Ingredients for pesan oong

Coconut curd and poached mackerel parcels with sambal

After that we made urab ketimun kacang barak or cucumber and red bean salad with lime and coconut. It was relatively simple to prepare by mixing the main ingredients with bumbu sauce and sambal goreng, a fried sambal made from shrimp paste and chili. The salad tasted fresh and healthy, with a nice touch of lime.

Cucumber and red bean salad

We saved the best main course for last: tipat sentok or steamed vegetables with rice cooked in a palm leaf baskets and tossed in peanut sauce. We made the peanut sauce the Balinese way, rather than the Indonesian way, which means that we didn’t cook the sauce once we had mashed it up, although each of the ingredients of peanuts, chilies, shallots, garlic, and ginger had been fried individually before they were combined into the sauce.
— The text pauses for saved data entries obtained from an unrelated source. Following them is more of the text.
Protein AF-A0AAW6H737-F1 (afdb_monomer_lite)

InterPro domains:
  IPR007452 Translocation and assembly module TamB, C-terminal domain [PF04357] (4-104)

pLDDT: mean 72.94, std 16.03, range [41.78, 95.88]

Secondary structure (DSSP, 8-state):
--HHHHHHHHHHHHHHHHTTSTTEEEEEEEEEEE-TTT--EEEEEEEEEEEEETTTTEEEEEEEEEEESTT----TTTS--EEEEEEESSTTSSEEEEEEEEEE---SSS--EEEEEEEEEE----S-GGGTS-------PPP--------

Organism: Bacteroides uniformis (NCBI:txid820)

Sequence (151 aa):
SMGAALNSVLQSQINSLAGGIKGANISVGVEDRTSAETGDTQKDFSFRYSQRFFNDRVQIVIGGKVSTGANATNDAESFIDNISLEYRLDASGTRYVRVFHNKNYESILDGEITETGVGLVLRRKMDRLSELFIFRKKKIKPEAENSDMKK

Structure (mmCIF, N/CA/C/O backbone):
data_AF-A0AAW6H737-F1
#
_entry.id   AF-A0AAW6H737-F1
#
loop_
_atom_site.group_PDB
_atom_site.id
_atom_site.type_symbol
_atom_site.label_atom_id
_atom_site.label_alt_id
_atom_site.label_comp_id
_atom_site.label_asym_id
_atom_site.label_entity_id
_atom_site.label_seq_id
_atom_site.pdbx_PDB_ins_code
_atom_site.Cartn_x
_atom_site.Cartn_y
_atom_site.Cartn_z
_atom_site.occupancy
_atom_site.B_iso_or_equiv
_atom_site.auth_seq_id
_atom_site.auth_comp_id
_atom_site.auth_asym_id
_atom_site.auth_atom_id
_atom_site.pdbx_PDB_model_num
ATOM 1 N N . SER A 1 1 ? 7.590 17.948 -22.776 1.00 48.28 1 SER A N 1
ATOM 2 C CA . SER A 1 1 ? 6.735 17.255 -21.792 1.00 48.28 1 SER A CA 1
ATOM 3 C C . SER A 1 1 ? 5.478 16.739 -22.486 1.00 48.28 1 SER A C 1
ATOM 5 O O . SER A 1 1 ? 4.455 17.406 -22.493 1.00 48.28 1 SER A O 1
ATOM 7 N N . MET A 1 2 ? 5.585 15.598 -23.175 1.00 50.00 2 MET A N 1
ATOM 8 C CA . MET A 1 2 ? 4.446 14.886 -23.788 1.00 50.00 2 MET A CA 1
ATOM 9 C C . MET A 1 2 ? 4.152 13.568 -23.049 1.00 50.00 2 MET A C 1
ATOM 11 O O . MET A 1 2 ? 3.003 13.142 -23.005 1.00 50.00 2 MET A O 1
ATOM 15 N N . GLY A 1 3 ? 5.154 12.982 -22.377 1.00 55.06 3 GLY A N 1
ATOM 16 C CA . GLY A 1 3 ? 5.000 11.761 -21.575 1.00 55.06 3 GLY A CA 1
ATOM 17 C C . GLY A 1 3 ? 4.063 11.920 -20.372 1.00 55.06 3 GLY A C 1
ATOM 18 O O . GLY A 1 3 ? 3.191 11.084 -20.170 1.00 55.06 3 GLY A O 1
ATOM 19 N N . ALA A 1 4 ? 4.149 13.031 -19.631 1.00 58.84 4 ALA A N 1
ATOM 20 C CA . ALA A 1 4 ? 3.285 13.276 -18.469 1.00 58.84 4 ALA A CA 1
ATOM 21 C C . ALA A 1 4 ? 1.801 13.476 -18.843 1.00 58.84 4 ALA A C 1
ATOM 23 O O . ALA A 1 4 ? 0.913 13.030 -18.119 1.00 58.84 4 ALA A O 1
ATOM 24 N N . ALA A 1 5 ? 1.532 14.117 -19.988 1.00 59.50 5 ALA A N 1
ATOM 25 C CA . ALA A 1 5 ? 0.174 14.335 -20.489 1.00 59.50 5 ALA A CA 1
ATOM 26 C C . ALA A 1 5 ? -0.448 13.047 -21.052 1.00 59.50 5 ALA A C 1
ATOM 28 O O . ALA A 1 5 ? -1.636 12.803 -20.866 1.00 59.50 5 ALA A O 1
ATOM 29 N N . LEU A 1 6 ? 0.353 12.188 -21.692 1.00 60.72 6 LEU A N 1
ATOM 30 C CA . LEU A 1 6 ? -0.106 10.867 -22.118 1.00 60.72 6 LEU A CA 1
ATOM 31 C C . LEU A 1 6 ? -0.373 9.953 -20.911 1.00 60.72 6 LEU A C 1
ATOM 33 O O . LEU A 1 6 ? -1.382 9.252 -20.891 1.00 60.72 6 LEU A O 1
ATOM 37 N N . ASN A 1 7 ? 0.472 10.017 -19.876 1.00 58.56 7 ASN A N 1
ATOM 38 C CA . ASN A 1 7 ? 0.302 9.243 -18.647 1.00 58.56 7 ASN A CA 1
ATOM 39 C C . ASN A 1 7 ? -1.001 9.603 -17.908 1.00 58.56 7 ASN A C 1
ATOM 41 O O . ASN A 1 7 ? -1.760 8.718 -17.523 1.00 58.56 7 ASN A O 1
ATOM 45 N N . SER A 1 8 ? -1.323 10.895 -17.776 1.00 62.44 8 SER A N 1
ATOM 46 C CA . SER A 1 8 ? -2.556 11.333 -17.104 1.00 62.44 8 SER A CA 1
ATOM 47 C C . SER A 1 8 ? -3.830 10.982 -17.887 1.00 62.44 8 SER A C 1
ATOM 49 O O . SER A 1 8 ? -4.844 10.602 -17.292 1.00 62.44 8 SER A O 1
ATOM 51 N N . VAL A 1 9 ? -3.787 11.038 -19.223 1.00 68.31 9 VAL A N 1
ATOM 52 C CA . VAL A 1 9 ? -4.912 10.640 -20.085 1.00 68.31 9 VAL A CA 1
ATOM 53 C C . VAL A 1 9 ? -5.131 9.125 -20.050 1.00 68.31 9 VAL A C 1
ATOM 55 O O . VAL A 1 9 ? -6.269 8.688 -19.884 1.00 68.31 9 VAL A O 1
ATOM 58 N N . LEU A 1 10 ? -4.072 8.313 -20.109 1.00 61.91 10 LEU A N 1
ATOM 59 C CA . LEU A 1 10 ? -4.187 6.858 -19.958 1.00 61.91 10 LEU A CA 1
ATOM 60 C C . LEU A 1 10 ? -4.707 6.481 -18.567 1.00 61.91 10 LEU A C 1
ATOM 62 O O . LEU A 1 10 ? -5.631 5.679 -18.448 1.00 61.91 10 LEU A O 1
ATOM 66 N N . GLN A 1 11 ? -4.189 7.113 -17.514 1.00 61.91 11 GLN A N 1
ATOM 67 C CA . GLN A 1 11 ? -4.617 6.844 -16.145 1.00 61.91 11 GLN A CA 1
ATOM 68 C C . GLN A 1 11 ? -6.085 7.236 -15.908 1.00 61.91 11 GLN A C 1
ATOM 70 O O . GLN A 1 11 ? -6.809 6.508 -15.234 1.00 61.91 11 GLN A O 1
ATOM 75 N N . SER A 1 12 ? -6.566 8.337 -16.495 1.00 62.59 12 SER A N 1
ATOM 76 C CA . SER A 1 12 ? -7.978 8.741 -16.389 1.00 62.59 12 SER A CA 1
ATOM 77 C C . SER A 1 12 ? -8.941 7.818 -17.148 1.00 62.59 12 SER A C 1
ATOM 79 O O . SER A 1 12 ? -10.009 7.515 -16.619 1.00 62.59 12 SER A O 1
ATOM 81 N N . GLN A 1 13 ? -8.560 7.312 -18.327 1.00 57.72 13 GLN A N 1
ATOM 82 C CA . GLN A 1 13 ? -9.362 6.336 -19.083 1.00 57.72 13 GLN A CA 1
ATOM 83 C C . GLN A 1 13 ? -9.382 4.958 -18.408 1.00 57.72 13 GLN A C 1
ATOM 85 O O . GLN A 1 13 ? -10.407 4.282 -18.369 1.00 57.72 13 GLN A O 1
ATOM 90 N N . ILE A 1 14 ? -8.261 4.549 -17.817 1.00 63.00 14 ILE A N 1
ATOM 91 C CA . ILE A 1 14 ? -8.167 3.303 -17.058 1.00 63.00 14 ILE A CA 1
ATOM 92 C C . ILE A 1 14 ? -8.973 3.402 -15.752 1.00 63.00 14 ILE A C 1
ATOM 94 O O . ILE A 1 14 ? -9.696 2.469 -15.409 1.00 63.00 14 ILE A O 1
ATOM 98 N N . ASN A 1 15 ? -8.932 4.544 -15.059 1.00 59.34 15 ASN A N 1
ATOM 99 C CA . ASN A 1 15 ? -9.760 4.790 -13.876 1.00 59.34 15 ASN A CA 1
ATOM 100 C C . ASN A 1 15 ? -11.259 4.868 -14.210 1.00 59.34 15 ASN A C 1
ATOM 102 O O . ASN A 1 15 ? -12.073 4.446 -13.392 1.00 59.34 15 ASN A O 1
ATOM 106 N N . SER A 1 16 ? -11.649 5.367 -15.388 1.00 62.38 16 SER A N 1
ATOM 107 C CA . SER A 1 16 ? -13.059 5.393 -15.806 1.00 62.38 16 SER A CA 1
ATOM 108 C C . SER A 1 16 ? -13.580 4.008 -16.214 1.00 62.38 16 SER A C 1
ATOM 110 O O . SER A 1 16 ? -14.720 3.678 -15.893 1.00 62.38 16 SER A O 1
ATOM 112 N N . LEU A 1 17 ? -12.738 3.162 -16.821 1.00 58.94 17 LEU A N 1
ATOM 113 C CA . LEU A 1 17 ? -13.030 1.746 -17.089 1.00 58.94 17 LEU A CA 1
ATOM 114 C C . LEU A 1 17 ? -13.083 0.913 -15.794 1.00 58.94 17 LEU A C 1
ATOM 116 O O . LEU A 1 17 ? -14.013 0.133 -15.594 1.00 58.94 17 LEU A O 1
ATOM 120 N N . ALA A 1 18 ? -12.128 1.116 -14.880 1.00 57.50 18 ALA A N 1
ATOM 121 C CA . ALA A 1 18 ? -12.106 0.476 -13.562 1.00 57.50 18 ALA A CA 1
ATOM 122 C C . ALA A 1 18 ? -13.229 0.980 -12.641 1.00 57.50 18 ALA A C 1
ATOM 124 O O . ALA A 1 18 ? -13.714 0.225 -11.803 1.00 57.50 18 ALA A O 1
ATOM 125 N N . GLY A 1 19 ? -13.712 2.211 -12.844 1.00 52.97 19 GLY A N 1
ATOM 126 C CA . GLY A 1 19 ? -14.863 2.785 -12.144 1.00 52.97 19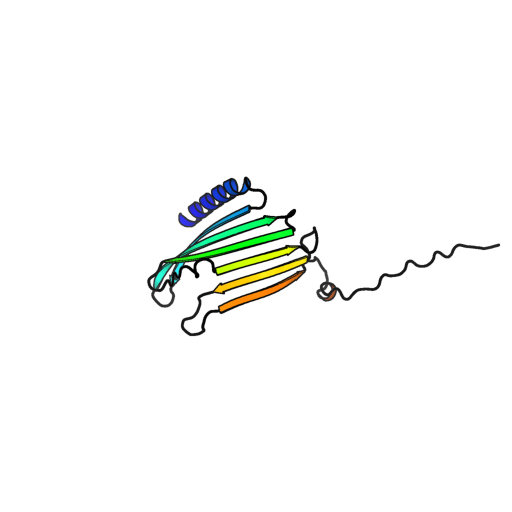 GLY A CA 1
ATOM 127 C C . GLY A 1 19 ? -16.177 2.022 -12.356 1.00 52.97 19 GLY A C 1
ATOM 128 O O . GLY A 1 19 ? -17.087 2.153 -11.538 1.00 52.97 19 GLY A O 1
ATOM 129 N N . GLY A 1 20 ? -16.270 1.176 -13.392 1.00 61.28 20 GLY A N 1
ATOM 130 C CA . GLY A 1 20 ? -17.378 0.232 -13.576 1.00 61.28 20 GLY A CA 1
ATOM 131 C C . GLY A 1 20 ? -17.333 -0.976 -12.628 1.00 61.28 20 GLY A C 1
ATOM 132 O O . GLY A 1 20 ? -18.364 -1.594 -12.364 1.00 61.28 20 GLY A O 1
ATOM 133 N N . ILE A 1 21 ? -16.163 -1.298 -12.066 1.00 66.25 21 ILE A N 1
ATOM 134 C CA . ILE A 1 21 ? -15.963 -2.396 -11.116 1.00 66.25 21 ILE A CA 1
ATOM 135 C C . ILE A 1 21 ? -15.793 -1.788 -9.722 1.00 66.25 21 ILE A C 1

The rice was made in one of the baskets we learned about this morning and is cooked for a few hours until the grains meld into each other and form a single chewy glutinous square. We cut up the rice and added in blanched greens for a delicious result. I think one of the reasons I liked it so much was that it did not have shrimp paste as an ingredient. Shrimp paste is ubiquitous in Balinese and Indonesian cooking, and while I appreciate its distinctive flavor, it was also nice to have a break from it.

Freshly blanched greens

The rice is steamed for a few hours in these palm leaf baskets until it forms a semi solid block

Rice with peanut sauce and veggies

Delicious and peanutty tipat sentok

Dessert was dadar gulung or sweet green pancakes filled with fresh coconut and palm sugar. The name pretty much says it all – the pancakes were basically crepes that were naturally colored green from pandan leaves and the filling was freshly grated coconut drizzled with caramelized palm sugar syrup. They were light and delicious and not too sweet.
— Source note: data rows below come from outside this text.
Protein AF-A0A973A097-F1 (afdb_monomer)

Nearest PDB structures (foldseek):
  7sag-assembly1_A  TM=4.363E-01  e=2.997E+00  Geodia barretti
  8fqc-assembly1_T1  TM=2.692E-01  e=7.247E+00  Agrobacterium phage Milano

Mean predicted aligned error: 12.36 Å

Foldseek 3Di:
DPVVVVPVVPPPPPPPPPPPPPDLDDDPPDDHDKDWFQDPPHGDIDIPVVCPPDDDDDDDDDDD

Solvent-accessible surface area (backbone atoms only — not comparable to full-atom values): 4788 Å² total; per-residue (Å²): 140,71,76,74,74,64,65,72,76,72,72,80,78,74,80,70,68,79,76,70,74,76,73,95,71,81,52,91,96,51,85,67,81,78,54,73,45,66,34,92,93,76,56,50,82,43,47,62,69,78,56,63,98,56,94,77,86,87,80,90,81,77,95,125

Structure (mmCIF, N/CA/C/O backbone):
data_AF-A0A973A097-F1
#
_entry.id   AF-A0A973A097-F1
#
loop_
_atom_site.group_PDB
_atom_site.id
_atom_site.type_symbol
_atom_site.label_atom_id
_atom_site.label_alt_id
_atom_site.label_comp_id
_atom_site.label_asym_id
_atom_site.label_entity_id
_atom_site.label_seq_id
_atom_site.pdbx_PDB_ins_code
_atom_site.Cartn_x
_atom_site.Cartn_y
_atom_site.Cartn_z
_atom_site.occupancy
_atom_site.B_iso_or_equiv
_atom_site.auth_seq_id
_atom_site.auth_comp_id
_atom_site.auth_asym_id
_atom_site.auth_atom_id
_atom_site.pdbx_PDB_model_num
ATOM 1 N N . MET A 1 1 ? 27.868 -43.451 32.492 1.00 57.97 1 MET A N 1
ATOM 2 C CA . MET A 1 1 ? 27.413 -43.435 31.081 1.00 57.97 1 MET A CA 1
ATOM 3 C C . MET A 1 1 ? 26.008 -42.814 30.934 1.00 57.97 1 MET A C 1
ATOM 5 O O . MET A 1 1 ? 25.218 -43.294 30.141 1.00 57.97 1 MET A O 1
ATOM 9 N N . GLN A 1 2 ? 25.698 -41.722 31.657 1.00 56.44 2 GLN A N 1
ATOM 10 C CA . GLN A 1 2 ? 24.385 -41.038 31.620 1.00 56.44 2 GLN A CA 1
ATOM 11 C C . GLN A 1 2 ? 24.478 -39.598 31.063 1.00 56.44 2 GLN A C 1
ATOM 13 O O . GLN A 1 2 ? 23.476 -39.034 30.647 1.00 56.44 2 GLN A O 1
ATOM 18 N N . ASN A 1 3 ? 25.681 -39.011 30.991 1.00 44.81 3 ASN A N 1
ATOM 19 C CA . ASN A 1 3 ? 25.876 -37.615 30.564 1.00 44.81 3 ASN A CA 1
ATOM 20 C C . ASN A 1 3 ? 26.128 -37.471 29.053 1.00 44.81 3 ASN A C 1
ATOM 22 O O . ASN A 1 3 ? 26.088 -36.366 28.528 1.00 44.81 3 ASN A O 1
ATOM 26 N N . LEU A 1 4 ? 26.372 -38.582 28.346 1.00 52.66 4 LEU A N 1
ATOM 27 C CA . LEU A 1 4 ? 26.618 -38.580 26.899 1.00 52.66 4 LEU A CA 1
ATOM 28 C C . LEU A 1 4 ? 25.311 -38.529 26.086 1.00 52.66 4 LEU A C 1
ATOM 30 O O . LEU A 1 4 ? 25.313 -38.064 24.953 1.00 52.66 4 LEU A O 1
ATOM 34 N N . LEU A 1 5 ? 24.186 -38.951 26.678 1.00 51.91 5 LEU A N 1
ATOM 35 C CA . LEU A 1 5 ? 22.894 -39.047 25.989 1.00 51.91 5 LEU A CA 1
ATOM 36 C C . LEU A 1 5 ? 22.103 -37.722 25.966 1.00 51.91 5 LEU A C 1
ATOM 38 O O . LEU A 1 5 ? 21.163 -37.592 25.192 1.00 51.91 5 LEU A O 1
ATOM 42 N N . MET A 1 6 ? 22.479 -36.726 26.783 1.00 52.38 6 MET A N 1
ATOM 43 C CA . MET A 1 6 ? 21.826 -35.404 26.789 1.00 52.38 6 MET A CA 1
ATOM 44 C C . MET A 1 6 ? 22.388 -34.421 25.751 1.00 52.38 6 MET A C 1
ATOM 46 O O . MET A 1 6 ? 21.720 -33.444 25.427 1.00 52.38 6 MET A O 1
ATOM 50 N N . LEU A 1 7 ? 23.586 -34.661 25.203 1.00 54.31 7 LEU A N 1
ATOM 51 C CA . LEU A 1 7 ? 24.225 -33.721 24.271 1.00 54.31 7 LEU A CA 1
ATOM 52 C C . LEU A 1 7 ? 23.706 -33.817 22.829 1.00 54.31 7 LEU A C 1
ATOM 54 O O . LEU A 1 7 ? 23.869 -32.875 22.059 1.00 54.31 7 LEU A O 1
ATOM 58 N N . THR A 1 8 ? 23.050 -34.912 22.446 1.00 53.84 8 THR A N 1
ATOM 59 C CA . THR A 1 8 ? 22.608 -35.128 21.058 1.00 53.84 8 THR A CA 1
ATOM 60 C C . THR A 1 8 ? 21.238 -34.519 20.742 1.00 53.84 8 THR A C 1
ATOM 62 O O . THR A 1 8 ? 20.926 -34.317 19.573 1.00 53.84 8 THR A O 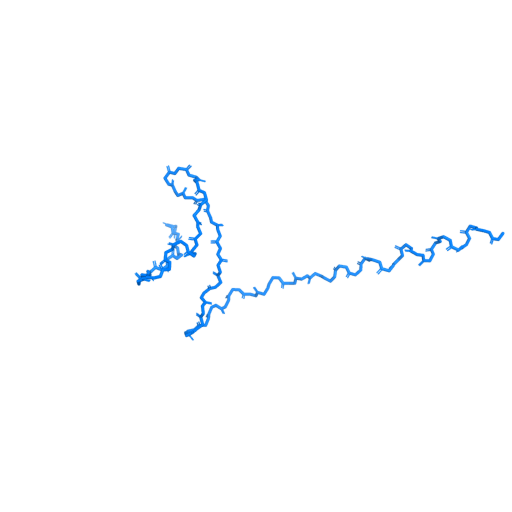1
ATOM 65 N N . CYS A 1 9 ? 20.438 -34.157 21.752 1.00 50.50 9 CYS A N 1
ATOM 66 C CA . CYS A 1 9 ? 19.123 -33.524 21.559 1.00 50.50 9 CYS A CA 1
ATOM 67 C C . CYS A 1 9 ? 19.199 -31.987 21.401 1.00 50.50 9 CYS A C 1
ATOM 69 O O . CYS A 1 9 ? 18.198 -31.337 21.122 1.00 50.50 9 CYS A O 1
ATOM 71 N N . GLY A 1 10 ? 20.382 -31.384 21.580 1.00 50.09 10 GLY A N 1
ATOM 72 C CA . GLY A 1 10 ? 20.559 -29.925 21.536 1.00 50.09 10 GLY A CA 1
ATOM 73 C C . GLY A 1 10 ? 20.815 -29.332 20.146 1.00 50.09 10 GLY A C 1
ATOM 74 O O . GLY A 1 10 ? 20.643 -28.132 19.962 1.00 50.09 10 GLY A O 1
ATOM 75 N N . CYS A 1 11 ? 21.213 -30.141 19.158 1.00 54.69 11 CYS A N 1
ATOM 76 C CA . CYS A 1 11 ? 21.684 -29.627 17.862 1.00 54.69 11 CYS A CA 1
ATOM 77 C C . CYS A 1 11 ? 20.650 -29.644 16.726 1.00 54.69 11 CYS A C 1
ATOM 79 O O . CYS A 1 11 ? 20.959 -29.153 15.643 1.00 54.69 11 CYS A O 1
ATOM 81 N N . LEU A 1 12 ? 19.439 -30.182 16.920 1.00 50.91 12 LEU A N 1
ATOM 82 C CA . LEU A 1 12 ? 18.492 -30.340 15.804 1.00 50.91 12 LEU A CA 1
ATOM 83 C C . LEU A 1 12 ? 17.563 -29.140 15.547 1.00 50.91 12 LEU A C 1
ATOM 85 O O . LEU A 1 12 ? 16.883 -29.130 14.527 1.00 50.91 12 LEU A O 1
ATOM 89 N N . CYS A 1 13 ? 17.541 -28.113 16.403 1.00 52.75 13 CYS A N 1
ATOM 90 C CA . CYS A 1 13 ? 16.563 -27.018 16.282 1.00 52.75 13 CYS A CA 1
ATOM 91 C C . CYS A 1 13 ? 17.114 -25.705 15.698 1.00 52.75 13 CYS A C 1
ATOM 93 O O . CYS A 1 13 ? 16.374 -24.729 15.620 1.00 52.75 13 CYS A O 1
ATOM 95 N N . ALA A 1 14 ? 18.387 -25.643 15.292 1.00 58.59 14 ALA A N 1
ATOM 96 C CA . ALA A 1 14 ? 19.029 -24.375 14.925 1.00 58.59 14 ALA A CA 1
ATOM 97 C C . ALA A 1 14 ? 19.214 -24.134 13.417 1.00 58.59 14 ALA A C 1
ATOM 99 O O . ALA A 1 14 ? 19.829 -23.138 13.045 1.00 58.59 14 ALA A O 1
ATOM 100 N N . VAL A 1 15 ? 18.644 -24.958 12.529 1.00 58.41 15 VAL A N 1
ATOM 101 C CA . VAL A 1 15 ? 18.447 -24.522 11.134 1.00 58.41 15 VAL A CA 1
ATOM 102 C C . VAL A 1 15 ? 17.137 -23.741 11.072 1.00 58.41 15 VAL A C 1
ATOM 104 O O . VAL A 1 15 ? 16.156 -24.147 10.456 1.00 58.41 15 VAL A O 1
ATOM 107 N N . ALA A 1 16 ? 17.122 -22.590 11.746 1.00 62.38 16 ALA A N 1
ATOM 108 C CA . ALA A 1 16 ? 16.249 -21.499 11.353 1.00 62.38 16 ALA A CA 1
ATOM 109 C C . ALA A 1 16 ? 16.789 -21.021 10.002 1.00 62.38 16 ALA A C 1
ATOM 111 O O . ALA A 1 16 ? 17.643 -20.139 9.936 1.00 62.38 16 ALA A O 1
ATOM 112 N N . GLY A 1 17 ? 16.385 -21.698 8.923 1.00 58.34 17 GLY A N 1
ATOM 113 C CA . GLY A 1 17 ? 16.665 -21.228 7.578 1.00 58.34 17 GLY A CA 1
ATOM 114 C C . GLY A 1 17 ? 16.198 -19.784 7.512 1.00 58.34 17 GLY A C 1
ATOM 115 O O . GLY A 1 17 ? 15.039 -19.510 7.821 1.00 58.34 17 GLY A O 1
ATOM 116 N N . SER A 1 18 ? 17.110 -18.865 7.196 1.00 63.00 18 SER A N 1
ATOM 117 C CA . SER A 1 18 ? 16.775 -17.467 6.970 1.00 63.00 18 SER A CA 1
ATOM 118 C C . SER A 1 18 ? 15.664 -17.433 5.931 1.00 63.00 18 SER A C 1
ATOM 120 O O . SER A 1 18 ? 15.919 -17.634 4.744 1.00 63.00 18 SER A O 1
ATOM 122 N N . ALA A 1 19 ? 14.422 -17.246 6.376 1.00 63.56 19 ALA A N 1
ATOM 123 C CA . ALA A 1 19 ? 13.309 -17.008 5.485 1.00 63.56 19 ALA A CA 1
ATOM 124 C C . ALA A 1 19 ? 13.614 -15.666 4.829 1.00 63.56 19 ALA A C 1
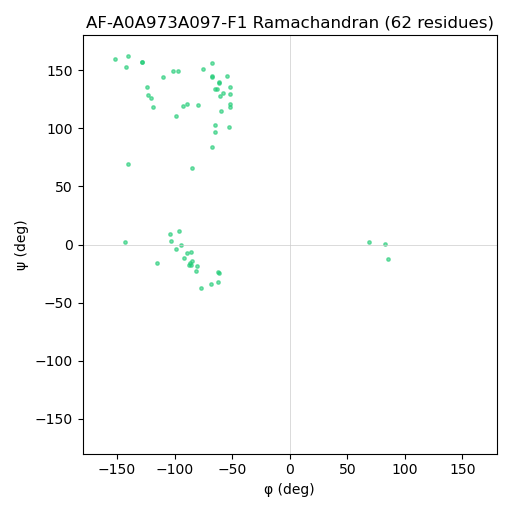ATOM 126 O O . ALA A 1 19 ? 13.432 -14.606 5.427 1.00 63.56 19 ALA A O 1
ATOM 127 N N . HIS A 1 20 ? 14.197 -15.716 3.633 1.00 58.53 20 HIS A N 1
ATOM 128 C CA . HIS A 1 20 ? 14.369 -14.530 2.824 1.00 58.53 20 HIS A CA 1
ATOM 129 C C . HIS A 1 20 ? 12.957 -14.013 2.582 1.00 58.53 20 HIS A C 1
ATOM 131 O O . HIS A 1 20 ? 12.138 -14.732 2.004 1.00 58.53 20 HIS A O 1
ATOM 137 N N . ALA A 1 21 ? 12.642 -12.829 3.111 1.00 66.25 21 ALA A N 1
ATOM 138 C CA . ALA A 1 21 ? 11.363 -12.201 2.838 1.00 66.25 21 ALA A CA 1
ATOM 139 C C . ALA A 1 21 ? 11.206 -12.191 1.317 1.00 66.25 21 ALA A C 1
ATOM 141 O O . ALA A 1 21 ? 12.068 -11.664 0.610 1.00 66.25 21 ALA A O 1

Crepe station: batter, palm sugar infusted coconut, and oil

Pandan leaf colored crepe filled with freshly grated coconut and palm sugar syrup

It was fascinating to learn more about how the food, the religious offerings, and the culture link together. I found it especially interesting to hear about the myriad leaves and roots that have medicinal powers and to see how common that knowledge is here. It felt a bit like the porcini hunt in Italy, where there were so many mushrooms but a practiced eye could tell the poisonous from the benign. In Bali, the locals have mastered the hidden compounds of the abundant greenery nature has provided and continue to pass that knowledge down across generations.